Macedo co-authored one paper that he submitted to be published in Herpetology Review, and co-authored a second paper that has not yet been submitted for publication. Macedo researches red tailed coastal frogs and coastal giant salamanders.

“We need a baseline description of as many amphibians as we can find before things change and the species are gone,” Macedo said.

Children who attended Discovery Day wanted to learn and were respectful. Where the tortoises are on display, one child who probably couldn’t read the posted sign politely asked Andrea Ortiz, the worker watching the tortoise, if they could touch the tortoise. The sign said “please do not touch,” but Ortiz allowed the children to touch the tortoise gently and not the head. The children touched the tortoise ever so softly and smiled.

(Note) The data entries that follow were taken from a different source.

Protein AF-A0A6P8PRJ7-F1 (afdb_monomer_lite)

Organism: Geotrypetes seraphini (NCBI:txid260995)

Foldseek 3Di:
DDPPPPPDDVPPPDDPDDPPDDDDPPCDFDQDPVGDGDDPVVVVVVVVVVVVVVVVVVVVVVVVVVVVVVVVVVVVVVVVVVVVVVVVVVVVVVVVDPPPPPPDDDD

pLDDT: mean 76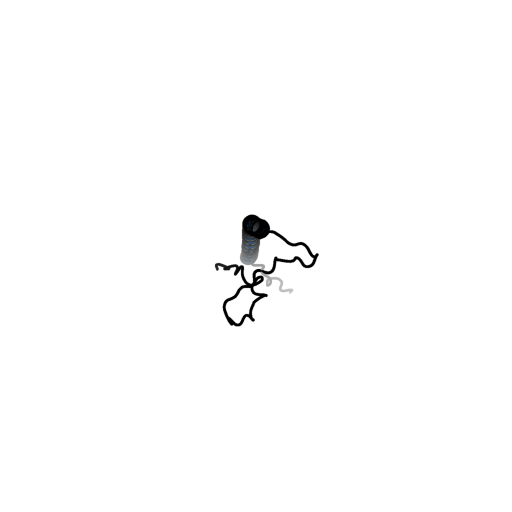.33, std 19.74, range [37.41, 97.81]

Sequence (107 aa):
MDHQVDLSPVLLGLCDGGVMTGGTFSYLPFLSPDGYIYDKEAILEYILHQKKEITLQLKAYEKQRSELKTEQEELSKAVKESQVKGFLEKEMSIVLKPVNHLTAVPD

Radius of gyration: 33.33 Å; chains: 1; bounding box: 88×31×84 Å

InterPro domains:
  IPR016818 Nitric oxide synthase-interacting protein [PTHR13063] (29-94)

Structure (mmCIF, N/CA/C/O backbone):
data_AF-A0A6P8PRJ7-F1
#
_entry.id   AF-A0A6P8PRJ7-F1
#
loop_
_atom_site.group_PDB
_atom_site.id
_atom_site.type_symbol
_atom_site.label_atom_id
_atom_site.label_alt_id
_atom_site.label_comp_id
_atom_site.label_asym_id
_atom_site.label_entity_id
_atom_site.label_seq_id
_atom_site.pdbx_PDB_ins_code
_atom_site.Cartn_x
_atom_site.Cartn_y
_atom_site.Cartn_z
_atom_site.occupancy
_atom_site.B_iso_or_equiv
_atom_site.auth_seq_id
_atom_site.auth_comp_id
_atom_site.auth_asym_id
_atom_site.auth_atom_id
_atom_site.pdbx_PDB_model_num
ATOM 1 N N . MET A 1 1 ? 0.991 -0.135 20.974 1.00 38.50 1 MET A N 1
ATOM 2 C CA . MET A 1 1 ? 1.443 -1.450 20.460 1.00 38.50 1 MET A CA 1
ATOM 3 C C . MET A 1 1 ? 1.622 -1.307 18.965 1.00 38.50 1 MET A C 1
ATOM 5 O O . MET A 1 1 ? 0.814 -1.784 18.172 1.00 38.50 1 MET A O 1
ATOM 9 N N . ASP A 1 2 ? 2.659 -0.566 18.609 1.00 37.41 2 ASP A N 1
ATOM 10 C CA . ASP A 1 2 ? 3.051 -0.261 17.245 1.00 37.41 2 ASP A CA 1
ATOM 11 C C . ASP A 1 2 ? 3.437 -1.568 16.564 1.00 37.41 2 ASP A C 1
ATOM 13 O O . ASP A 1 2 ? 4.488 -2.150 16.819 1.00 37.41 2 ASP A O 1
ATOM 17 N N . HIS A 1 3 ? 2.516 -2.094 15.759 1.00 51.88 3 HIS A N 1
ATOM 18 C CA . HIS A 1 3 ? 2.843 -3.166 14.837 1.00 51.88 3 HIS A CA 1
ATOM 19 C C . HIS A 1 3 ? 3.623 -2.511 13.708 1.00 51.88 3 HIS A C 1
ATOM 21 O O . HIS A 1 3 ? 3.036 -2.043 12.733 1.00 51.88 3 HIS A O 1
ATOM 27 N N . GLN A 1 4 ? 4.941 -2.447 13.898 1.00 42.44 4 GLN A N 1
ATOM 28 C CA . GLN A 1 4 ? 5.915 -2.352 12.825 1.00 42.44 4 GLN A CA 1
ATOM 29 C C . GLN A 1 4 ? 5.540 -3.451 11.825 1.00 42.44 4 GLN A C 1
ATOM 31 O O . GLN A 1 4 ? 5.791 -4.634 12.053 1.00 42.44 4 GLN A O 1
ATOM 36 N N . VAL A 1 5 ? 4.814 -3.090 10.768 1.00 46.84 5 VAL A N 1
ATOM 37 C CA . VAL A 1 5 ? 4.616 -3.996 9.644 1.00 46.84 5 VAL A CA 1
ATOM 38 C C . VAL A 1 5 ? 5.974 -4.031 8.972 1.00 46.84 5 VAL A C 1
ATOM 40 O O . VAL A 1 5 ? 6.326 -3.113 8.237 1.00 46.84 5 VAL A O 1
ATOM 43 N N . ASP A 1 6 ? 6.759 -5.048 9.315 1.00 41.34 6 ASP A N 1
ATOM 44 C CA . ASP A 1 6 ? 8.037 -5.348 8.686 1.00 41.34 6 ASP A CA 1
ATOM 45 C C . ASP A 1 6 ? 7.763 -5.698 7.218 1.00 41.34 6 ASP A C 1
ATOM 47 O O . ASP A 1 6 ? 7.549 -6.844 6.822 1.00 41.34 6 ASP A O 1
ATOM 51 N N . LEU A 1 7 ? 7.667 -4.663 6.389 1.00 55.66 7 LEU A N 1
ATOM 52 C CA . LEU A 1 7 ? 7.611 -4.774 4.942 1.00 55.66 7 LEU A CA 1
ATOM 53 C C . LEU A 1 7 ? 9.032 -5.016 4.433 1.00 55.66 7 LEU A C 1
ATOM 55 O O . LEU A 1 7 ? 9.623 -4.128 3.828 1.00 55.66 7 LEU A O 1
ATOM 59 N N . SER A 1 8 ? 9.581 -6.201 4.725 1.00 48.03 8 SER A N 1
ATOM 60 C CA . SER A 1 8 ? 10.651 -6.928 4.007 1.00 48.03 8 SER A CA 1
ATOM 61 C C . SER A 1 8 ? 11.028 -8.167 4.834 1.00 48.03 8 SER A C 1
ATOM 63 O O . SER A 1 8 ? 11.447 -7.995 5.973 1.00 48.03 8 SER A O 1
ATOM 65 N N . PRO A 1 9 ? 10.897 -9.405 4.305 1.00 43.00 9 PRO A N 1
ATOM 66 C CA . PRO A 1 9 ? 11.677 -9.817 3.142 1.00 43.00 9 PRO A CA 1
ATOM 67 C C . PRO A 1 9 ? 10.922 -10.821 2.243 1.00 43.00 9 PRO A C 1
ATOM 69 O O . PRO A 1 9 ? 11.244 -12.002 2.207 1.00 43.00 9 PRO A O 1
ATOM 72 N N . VAL A 1 10 ? 9.933 -10.373 1.464 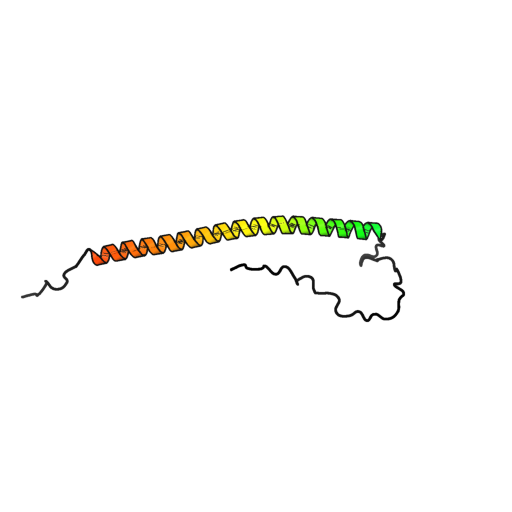1.00 45.56 10 VAL A N 1
ATOM 73 C CA . VAL A 1 10 ? 9.459 -11.171 0.302 1.00 45.56 10 VAL A CA 1
ATOM 74 C C . VAL A 1 10 ? 10.314 -10.882 -0.951 1.00 45.56 10 VAL A C 1
ATOM 76 O O . VAL A 1 10 ? 10.171 -11.524 -1.983 1.00 45.56 10 VAL A O 1
ATOM 79 N N . LEU A 1 11 ? 11.291 -9.975 -0.837 1.00 48.16 11 LEU A N 1
ATOM 80 C CA . LEU A 1 11 ? 12.310 -9.671 -1.850 1.00 48.16 11 LEU A CA 1
ATOM 81 C C . LEU A 1 11 ? 13.740 -9.910 -1.329 1.00 48.16 11 LEU A C 1
ATOM 83 O O . LEU A 1 11 ? 14.669 -9.203 -1.704 1.00 48.16 11 LEU A O 1
ATOM 87 N N . LEU A 1 12 ? 13.930 -10.911 -0.465 1.00 46.22 12 LEU A N 1
ATOM 88 C CA . LEU A 1 12 ? 15.261 -11.454 -0.154 1.00 46.22 12 LEU A CA 1
ATOM 89 C C . LEU A 1 12 ? 15.379 -12.904 -0.644 1.00 46.22 12 LEU A C 1
ATOM 91 O O . LEU A 1 12 ? 15.857 -13.793 0.047 1.00 46.22 12 LEU A O 1
ATOM 95 N N . GLY A 1 13 ? 14.871 -13.149 -1.848 1.00 43.50 13 GLY A N 1
ATOM 96 C CA . GLY A 1 13 ? 15.043 -14.397 -2.572 1.00 43.50 13 GLY A CA 1
ATOM 97 C C . GLY A 1 13 ? 15.634 -14.073 -3.929 1.00 43.50 13 GLY A C 1
ATOM 98 O O . G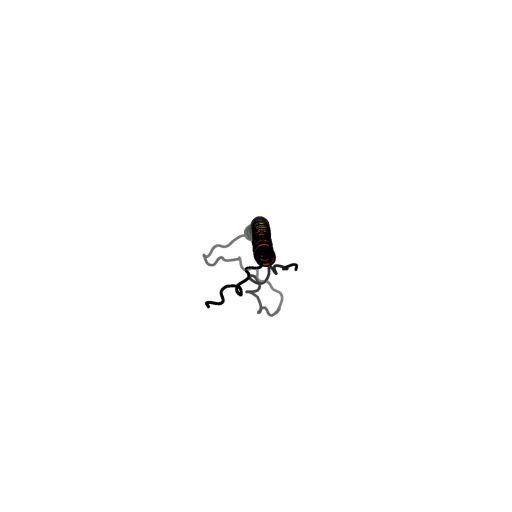LY A 1 13 ? 14.869 -13.834 -4.855 1.00 43.50 13 GLY A O 1
ATOM 99 N N . LEU A 1 14 ? 16.968 -13.989 -3.980 1.00 49.38 14 LEU A N 1
ATOM 100 C CA . LEU A 1 14 ? 17.886 -14.101 -5.128 1.00 49.38 14 LEU A CA 1
ATOM 101 C C . LEU A 1 14 ? 19.102 -13.199 -4.869 1.00 49.38 14 LEU A C 1
ATOM 103 O O . LEU A 1 14 ? 19.045 -11.995 -5.108 1.00 49.38 14 LEU A O 1
ATOM 107 N N . CYS A 1 15 ? 20.159 -13.816 -4.327 1.00 41.28 15 CYS A N 1
ATOM 108 C CA . CYS A 1 15 ? 21.596 -13.557 -4.547 1.00 41.28 15 CYS A CA 1
ATOM 109 C C . CYS A 1 15 ? 22.456 -13.903 -3.313 1.00 41.28 15 CYS A C 1
ATOM 111 O O . CYS A 1 15 ? 23.437 -13.222 -3.031 1.00 41.28 15 CYS A O 1
ATOM 113 N N . ASP A 1 16 ? 22.158 -15.002 -2.615 1.00 48.53 16 ASP A N 1
ATOM 114 C CA . ASP A 1 16 ? 23.184 -15.703 -1.835 1.00 48.53 16 ASP A CA 1
ATOM 115 C C . ASP A 1 16 ? 23.947 -16.632 -2.787 1.00 48.53 16 ASP A C 1
ATOM 117 O O . ASP A 1 16 ? 23.559 -17.775 -3.021 1.00 48.53 16 ASP A O 1
ATOM 121 N N . GLY A 1 17 ? 24.998 -16.108 -3.419 1.00 51.03 17 GLY A N 1
ATOM 122 C CA . GLY A 1 17 ? 25.850 -16.892 -4.316 1.00 51.03 17 GLY A CA 1
ATOM 123 C C . GLY A 1 17 ? 26.533 -16.068 -5.399 1.00 51.03 17 GLY A C 1
ATOM 124 O O . GLY A 1 17 ? 26.257 -16.247 -6.579 1.00 51.03 17 GLY A O 1
ATOM 125 N N . GLY A 1 18 ? 27.439 -15.170 -5.013 1.00 41.34 18 GLY A N 1
ATOM 126 C CA . GLY A 1 18 ? 28.263 -14.423 -5.960 1.00 41.34 18 GLY A CA 1
ATOM 127 C C . GLY A 1 18 ? 29.647 -14.168 -5.391 1.00 41.34 18 GLY A C 1
ATOM 128 O O . GLY A 1 18 ? 29.889 -13.141 -4.767 1.00 41.34 18 GLY A O 1
ATOM 129 N N . VAL A 1 19 ? 30.557 -15.121 -5.590 1.00 42.47 19 VAL A N 1
ATOM 130 C CA . VAL A 1 19 ? 31.990 -14.936 -5.349 1.00 42.47 19 VAL A CA 1
ATOM 131 C C . VAL A 1 19 ? 32.472 -13.735 -6.172 1.00 42.47 19 VAL A C 1
ATOM 133 O O . VAL A 1 19 ? 32.371 -13.731 -7.397 1.00 42.47 19 VAL A O 1
ATOM 136 N N . MET A 1 20 ? 33.022 -12.718 -5.503 1.00 47.88 20 MET A N 1
ATOM 137 C CA . MET A 1 20 ? 33.799 -11.663 -6.153 1.00 47.88 20 MET A CA 1
ATOM 138 C C . MET A 1 20 ? 35.131 -12.246 -6.647 1.00 47.88 20 MET A C 1
ATOM 140 O O . MET A 1 20 ? 36.159 -12.130 -5.985 1.00 47.88 20 MET A O 1
ATOM 144 N N . THR A 1 21 ? 35.133 -12.875 -7.820 1.00 52.69 21 THR A N 1
ATOM 145 C CA . THR A 1 21 ? 36.365 -13.173 -8.560 1.00 52.69 21 THR A CA 1
ATOM 146 C C . THR A 1 21 ? 36.469 -12.257 -9.764 1.00 52.69 21 THR A C 1
ATOM 148 O O . THR A 1 21 ? 35.669 -12.366 -10.684 1.00 52.69 21 THR A O 1
ATOM 151 N N . GLY A 1 22 ? 37.496 -11.404 -9.756 1.00 49.50 22 GLY A N 1
ATOM 152 C CA . GLY A 1 22 ? 38.143 -10.885 -10.962 1.00 49.50 22 GLY A CA 1
ATOM 153 C C . GLY A 1 22 ? 37.303 -9.939 -11.815 1.00 49.50 22 GLY A C 1
ATOM 154 O O . GLY A 1 22 ? 36.484 -10.360 -12.623 1.00 49.50 22 GLY A O 1
ATOM 155 N N . GLY A 1 23 ? 37.579 -8.641 -11.691 1.00 62.53 23 GLY A N 1
ATOM 156 C CA . GLY A 1 23 ? 36.989 -7.599 -12.520 1.00 62.53 23 GLY A CA 1
ATOM 157 C C . GLY A 1 23 ? 37.184 -7.833 -14.019 1.00 62.53 23 GLY A C 1
ATOM 158 O O . GLY A 1 23 ? 38.215 -7.485 -14.570 1.00 62.53 23 GLY A O 1
ATOM 159 N N . THR A 1 24 ? 36.151 -8.357 -14.671 1.00 51.75 24 THR A N 1
ATOM 160 C CA . THR A 1 24 ? 35.627 -7.870 -15.952 1.00 51.75 24 THR A CA 1
ATOM 161 C C . THR A 1 24 ? 34.132 -8.186 -15.964 1.00 51.75 24 THR A C 1
ATOM 163 O O . THR A 1 24 ? 33.723 -9.331 -16.130 1.00 51.75 24 THR A O 1
ATOM 166 N N . PHE A 1 25 ? 33.285 -7.175 -15.745 1.00 56.84 25 PHE A N 1
ATOM 167 C CA . PHE A 1 25 ? 31.853 -7.313 -16.010 1.00 56.84 25 PHE A CA 1
ATOM 168 C C . PHE A 1 25 ? 31.693 -7.295 -17.531 1.00 56.84 25 PHE A C 1
ATOM 170 O O . PHE A 1 25 ? 31.595 -6.237 -18.149 1.00 56.84 25 PHE A O 1
ATOM 177 N N . SER A 1 26 ? 31.799 -8.467 -18.154 1.00 58.72 26 SER A N 1
ATOM 178 C CA . SER A 1 26 ? 31.469 -8.653 -19.563 1.00 58.72 26 SER A CA 1
ATOM 179 C C . SER A 1 26 ? 30.026 -8.189 -19.766 1.00 58.72 26 SER A C 1
ATOM 181 O O . SER A 1 26 ? 29.092 -8.872 -19.348 1.00 58.72 26 SER A O 1
ATOM 183 N N . TYR A 1 27 ? 29.839 -7.013 -20.371 1.00 64.38 27 TYR A N 1
ATOM 184 C CA . TYR A 1 27 ? 28.527 -6.464 -20.709 1.00 64.38 27 TYR A CA 1
ATOM 185 C C . TYR A 1 27 ? 27.927 -7.247 -21.879 1.00 64.38 27 TYR A C 1
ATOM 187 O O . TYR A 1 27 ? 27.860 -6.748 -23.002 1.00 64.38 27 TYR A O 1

On another table, a reticulated python is devouring a mouse. Some kids rushed up in excitement, others moved on unaffected and some passed by with a little tear in their eye for the mouse.

Siblings Quin, Lucy and Jack Biondo stop to watch the reticulated python eating.

“Why don’t they chew their food? We do,” Quin asked.

Quin and Lucy are twins in the first grade and Jack is in the sixth grade, all attending Jacoby Creek School.

“You don’t usually get to pet a 10-foot snake,” Jack said.

Dean Savieo attends Mistwood School where he is in group three. Group three is equivalent to the fourth grade. Savieo liked the Gila monster the best, because they are poisonous.

When asked if he liked snakes, Savieo said, “Kind of. Snakes will strangle you, especially the ball python.”

The reptiles at the museum belong to HSU students and alumni. The amphibians live at HSU where they are cared for by HSU professor Sharyn Marks and the herpetology department students.

“Some of the axolotl salamanders came to the school 20 years ago as eggs to be part of the animal development course,” Marks said. “We used to give them away. Now they are a restricted species requiring a special permit.”